The horn went off and my first kilometre was a 3:45. Okay, let's cool things off. I slowed my pace down and settled into a nice 4:05 pace.
Dozens of people passed me for the first few kilometres - I wouldn't let that get to me. I had to put my competitiveness aside and stick to my plan. As we toured through the historic neighbourhood of Gastown, I found myself alone. There was a nice group ahead of me, but their pace was too rich for my blood. So I patiently held back.
After a quick loop through Chinatown, I crossed the 5km mark in just under 20 minutes, slightly ahead of schedule. At kilometre 8 we reached False Creek and started to head west towards English Bay. At this point, I had found myself with a good group of guys - there were about 4 of us, and we were all running consistent 4:02 kilometres.
As we passed Granville Island on the left, we crossed the 10km mark, slightly under my 40 minute goal. Since I was a tad faster than I had expected, I decided to hold back on that 4:02ish pace for a few kilometres to see how I felt. I didn't want to pick things up too early.
Enter the most beautiful section of a race course I have ever run.

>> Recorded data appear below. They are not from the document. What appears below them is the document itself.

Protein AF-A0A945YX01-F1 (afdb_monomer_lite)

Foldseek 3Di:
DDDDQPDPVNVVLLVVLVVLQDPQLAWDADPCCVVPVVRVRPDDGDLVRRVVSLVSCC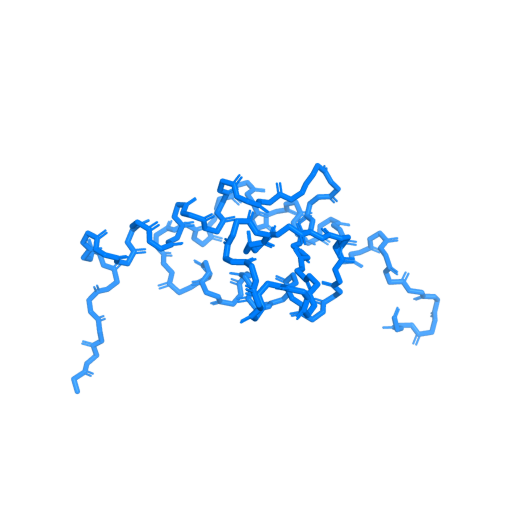VHPNVVPVSNVSSVVSQVVPQDPVRD

pLDDT: mean 95.9, std 5.15, range [57.75, 98.56]

Secondary structure (DSSP, 8-state):
----TTSHHHHHHHHHHHHT--TTS-----GGGGT-GGGTT-S---HHHHHHHHHHHTTSTTTTSHHHHHHHHHHHHH--TT--

Radius of gyration: 13.67 Å; chains: 1; bounding box: 35×22×36 Å

Sequence (84 aa):
MEEDMTRDYVRKAALWLIDFQNEDGGWGETCKSYWDTSLSAIGRSTASQTSWAVLGLLCTEERDSNAVKKEIEYLIKTRKEDGT

Structure (mmCIF, N/CA/C/O backbone):
data_AF-A0A945YX01-F1
#
_entry.id   AF-A0A945YX01-F1
#
loop_
_atom_site.group_PDB
_atom_site.id
_atom_site.type_symbol
_atom_site.label_atom_id
_atom_site.label_alt_id
_atom_site.label_comp_id
_atom_site.label_asym_id
_atom_site.label_entity_id
_atom_site.label_seq_id
_atom_site.pdbx_PDB_ins_code
_atom_site.Cartn_x
_atom_site.Cartn_y
_atom_site.Cartn_z
_atom_site.occupancy
_atom_site.B_iso_or_equiv
_atom_site.auth_seq_id
_atom_site.auth_comp_id
_atom_site.auth_asym_id
_atom_site.auth_atom_id
_atom_site.pdbx_PDB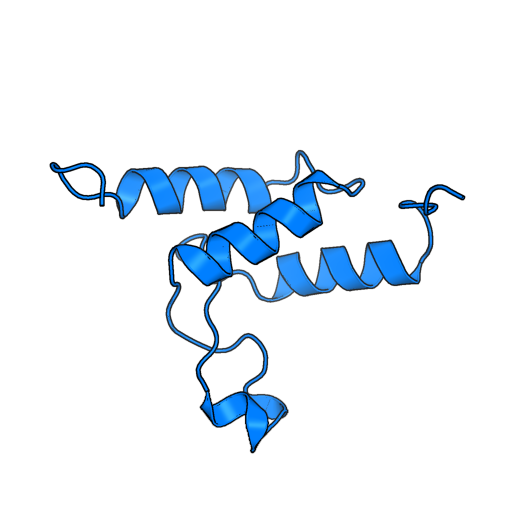_model_num
ATOM 1 N N . MET A 1 1 ? -22.499 12.525 -12.922 1.00 57.75 1 MET A N 1
ATOM 2 C CA . MET A 1 1 ? -22.811 11.085 -12.852 1.00 57.75 1 MET A CA 1
ATOM 3 C C . MET A 1 1 ? -21.873 10.503 -11.827 1.00 57.75 1 MET A C 1
ATOM 5 O O . MET A 1 1 ? -20.697 10.836 -11.876 1.00 57.75 1 MET A O 1
ATOM 9 N N . GLU A 1 2 ? -22.414 9.771 -10.865 1.00 84.94 2 GLU A N 1
ATOM 10 C CA . GLU A 1 2 ? -21.625 9.042 -9.874 1.00 84.94 2 GLU A CA 1
ATOM 11 C C . GLU A 1 2 ? -21.154 7.726 -10.506 1.00 84.94 2 GLU A C 1
ATOM 13 O O . GLU A 1 2 ? -21.852 7.169 -11.357 1.00 84.94 2 GLU A O 1
ATOM 18 N N . GLU A 1 3 ? -19.941 7.302 -10.169 1.00 91.00 3 GLU A N 1
ATOM 19 C CA . GLU A 1 3 ? -19.329 6.087 -10.705 1.00 91.00 3 GLU A CA 1
ATOM 20 C C . GLU A 1 3 ? -19.956 4.842 -10.059 1.00 91.00 3 GLU A C 1
ATOM 22 O O . GLU A 1 3 ? -20.281 4.849 -8.872 1.00 91.00 3 GLU A O 1
ATOM 27 N N . ASP A 1 4 ? -20.121 3.762 -10.823 1.00 94.31 4 ASP A N 1
ATOM 28 C CA . ASP A 1 4 ? -20.653 2.502 -10.301 1.00 94.31 4 ASP A CA 1
ATOM 29 C C . ASP A 1 4 ? -19.503 1.635 -9.778 1.00 94.31 4 ASP A C 1
ATOM 31 O O . ASP A 1 4 ? -18.824 0.925 -10.522 1.00 94.31 4 ASP A O 1
ATOM 35 N N . MET A 1 5 ? -19.298 1.675 -8.464 1.00 95.12 5 MET A N 1
ATOM 36 C CA . MET A 1 5 ? -18.177 0.998 -7.805 1.00 95.12 5 MET A CA 1
ATOM 37 C C . MET A 1 5 ? -18.265 -0.538 -7.832 1.00 95.12 5 MET A C 1
ATOM 39 O O . MET A 1 5 ? -17.312 -1.209 -7.439 1.00 95.12 5 MET A O 1
ATOM 43 N N . THR A 1 6 ? -19.371 -1.110 -8.322 1.00 95.00 6 THR A N 1
ATOM 44 C CA . THR A 1 6 ? -19.551 -2.568 -8.460 1.00 95.00 6 THR A CA 1
ATOM 45 C C . THR A 1 6 ? -19.074 -3.112 -9.810 1.00 95.00 6 THR A C 1
ATOM 47 O O . THR A 1 6 ? -19.079 -4.325 -10.037 1.00 95.00 6 THR A O 1
ATOM 50 N N . ARG A 1 7 ? -18.644 -2.235 -10.728 1.00 97.50 7 ARG A N 1
ATOM 51 C CA . ARG A 1 7 ? -18.157 -2.628 -12.056 1.00 97.50 7 ARG A CA 1
ATOM 52 C C . ARG A 1 7 ? -16.901 -3.489 -11.966 1.00 97.50 7 ARG A C 1
ATOM 54 O O . ARG A 1 7 ? -16.018 -3.267 -11.141 1.00 97.50 7 ARG A O 1
ATOM 61 N N . ASP A 1 8 ? -16.767 -4.420 -12.908 1.00 98.06 8 ASP A N 1
ATOM 62 C CA . ASP A 1 8 ? -15.662 -5.386 -12.921 1.00 98.06 8 ASP A CA 1
ATOM 63 C C . ASP A 1 8 ? -14.271 -4.741 -12.931 1.00 98.06 8 ASP A C 1
ATOM 65 O O . ASP A 1 8 ? -13.347 -5.287 -12.334 1.00 98.06 8 ASP A O 1
ATOM 69 N N . TYR A 1 9 ? -14.085 -3.594 -13.593 1.00 97.81 9 TYR A N 1
ATOM 70 C CA . TYR A 1 9 ? -12.785 -2.911 -13.583 1.00 97.81 9 TYR A CA 1
ATOM 71 C C . TYR A 1 9 ? -12.460 -2.295 -12.221 1.00 97.81 9 TYR A C 1
ATOM 73 O O . TYR A 1 9 ? -11.295 -2.300 -11.834 1.00 97.81 9 TYR A O 1
ATOM 81 N N . VAL A 1 10 ? -13.467 -1.823 -11.478 1.00 97.81 10 VAL A N 1
ATOM 82 C CA . VAL A 1 10 ? -13.285 -1.307 -10.116 1.00 97.81 10 VAL A CA 1
ATOM 83 C C . VAL A 1 10 ? -12.904 -2.452 -9.187 1.00 97.81 10 VAL A C 1
ATOM 85 O O . VAL A 1 10 ? -11.903 -2.358 -8.483 1.00 97.81 10 VAL A O 1
ATOM 88 N N . ARG A 1 11 ? -13.629 -3.575 -9.259 1.00 97.88 11 ARG A N 1
ATOM 89 C CA . ARG A 1 11 ? -13.310 -4.787 -8.487 1.00 97.88 11 ARG A CA 1
ATOM 90 C C . ARG A 1 11 ? -11.904 -5.299 -8.783 1.00 97.88 11 ARG A C 1
ATOM 92 O O . ARG A 1 11 ? -11.153 -5.588 -7.862 1.00 97.88 11 ARG A O 1
ATOM 99 N N . LYS A 1 12 ? -11.512 -5.360 -10.059 1.00 98.31 12 LYS A N 1
ATOM 100 C CA . LYS A 1 12 ? -10.153 -5.765 -10.457 1.00 98.31 12 LYS A CA 1
ATOM 101 C C . LYS A 1 12 ? -9.085 -4.814 -9.924 1.00 98.31 12 LYS A C 1
ATOM 103 O O . LYS A 1 12 ? -8.047 -5.286 -9.480 1.00 98.31 12 LYS A O 1
ATOM 108 N N . ALA A 1 13 ? -9.331 -3.504 -9.946 1.00 97.94 13 ALA A N 1
ATOM 109 C CA . ALA A 1 13 ? -8.404 -2.528 -9.380 1.00 97.94 13 ALA A CA 1
ATOM 110 C C . ALA A 1 13 ? -8.278 -2.677 -7.853 1.00 97.94 13 ALA A C 1
ATOM 112 O O . ALA A 1 13 ? -7.168 -2.649 -7.330 1.00 97.94 13 ALA A O 1
ATOM 113 N N . ALA A 1 14 ? -9.393 -2.894 -7.149 1.00 98.19 14 ALA A N 1
ATOM 114 C CA . ALA A 1 14 ? -9.397 -3.130 -5.706 1.00 98.19 14 ALA A CA 1
ATOM 115 C C . ALA A 1 14 ? -8.635 -4.411 -5.334 1.00 98.19 14 ALA A C 1
ATOM 117 O O . ALA A 1 14 ? -7.761 -4.382 -4.471 1.00 98.19 14 ALA A O 1
ATOM 118 N N . LEU A 1 15 ? -8.906 -5.514 -6.038 1.00 98.19 15 LEU A N 1
ATOM 119 C CA . LEU A 1 15 ? -8.195 -6.778 -5.843 1.00 98.19 15 LEU A CA 1
ATOM 120 C C . LEU A 1 15 ? -6.701 -6.641 -6.141 1.00 98.19 15 LEU A C 1
ATOM 122 O O . LEU A 1 15 ? -5.889 -7.144 -5.377 1.00 98.19 15 LEU A O 1
ATOM 126 N N . TRP A 1 16 ? -6.327 -5.893 -7.182 1.00 98.06 16 TRP A N 1
ATOM 127 C CA . TRP A 1 16 ? -4.920 -5.619 -7.468 1.00 98.06 16 TRP A CA 1
ATOM 128 C C . TRP A 1 16 ? -4.234 -4.865 -6.321 1.00 98.06 16 TRP A C 1
ATOM 130 O O . TRP A 1 16 ? -3.118 -5.210 -5.952 1.00 98.06 16 TRP A O 1
ATOM 140 N N . LEU A 1 17 ? -4.895 -3.883 -5.698 1.00 98.19 17 LEU A N 1
ATOM 141 C CA . LEU A 1 17 ? -4.343 -3.250 -4.496 1.00 98.19 17 LEU A CA 1
ATOM 142 C C . LEU A 1 17 ? -4.156 -4.281 -3.374 1.00 98.19 17 LEU A C 1
ATOM 144 O O . LEU A 1 17 ? -3.087 -4.330 -2.778 1.00 98.19 17 LEU A O 1
ATOM 148 N N . ILE A 1 18 ? -5.148 -5.134 -3.112 1.00 98.31 18 ILE A N 1
ATOM 149 C CA . ILE A 1 18 ? -5.059 -6.172 -2.070 1.00 98.31 18 ILE A CA 1
ATOM 150 C C . ILE A 1 18 ? -3.900 -7.146 -2.334 1.00 98.31 18 ILE A C 1
ATOM 152 O O . ILE A 1 18 ? -3.143 -7.446 -1.411 1.00 98.31 18 ILE A O 1
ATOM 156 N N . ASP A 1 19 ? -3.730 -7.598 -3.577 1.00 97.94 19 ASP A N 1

From kilometre 13 to the finish we were lucky enough to run through the quiet and calm streets in Stanley Park. With towering trees and sneaky hills, this section of the race was really awesome.
By this point I had lost that group I was with. Two guys fell off, and the other two pulled ahead. I stayed steady. By kilometre 14, I decided it was time to fire up the legs a bit. With 8 kilometres to go, I picked up my pace a bit, running a 3:54 kilometre - a bit faster than I wanted, but it felt pretty good, so I did another. And then another. I kept expecting that this pace would catch up to me and the inevitable pain was right around the corner, but it never came. The kilometres were flipping by at this point and I felt strong and fast. After five consistently fast kilometres with paces ranging from 3:54 - 3:57 I only had three kilometres to go. As the course turned back towards the city along the seawall, I caught up to and promptly passed a group of 5 guys, including a few of the guys that had pulled away from my group earlier on. This whole negative split thing was working out pretty well.
As I entered the final three kilometres of the race, I spotted a group of three more guys up ahead. Feeling confident, I decided to go after them. So I picked it up a bit more notching a 3:47 and 3:48 pace in kilometre 19 and 20. As I entered the final kilometre of the race, I passed them and took a quick glance at my watch. I was going to do it. Barring a horrible collapse, a personal best was going to happen for me. Knowing that, I flew in that final stretch. I felt unstoppable. Fast. Weightless. My final kilometre was my fastest of the race, a blazing 3:41. I pushed hard in that final stretch and crossed that finish line with pride, relief, and most of all, complete elation. I did it. 1:24:02. A new personal best. It wasn't even close. I had beat my previous best by 1 minute and 43 seconds. I couldn't believe it.
Not only did I achieve a personal best, but I finished 28th overall out of 5275 runners and 5th in my category. I am so overwhelmingly happy and proud of this result. This is one race I will never forget. As always, I celebrated this incredible race by treating myself to some local beer.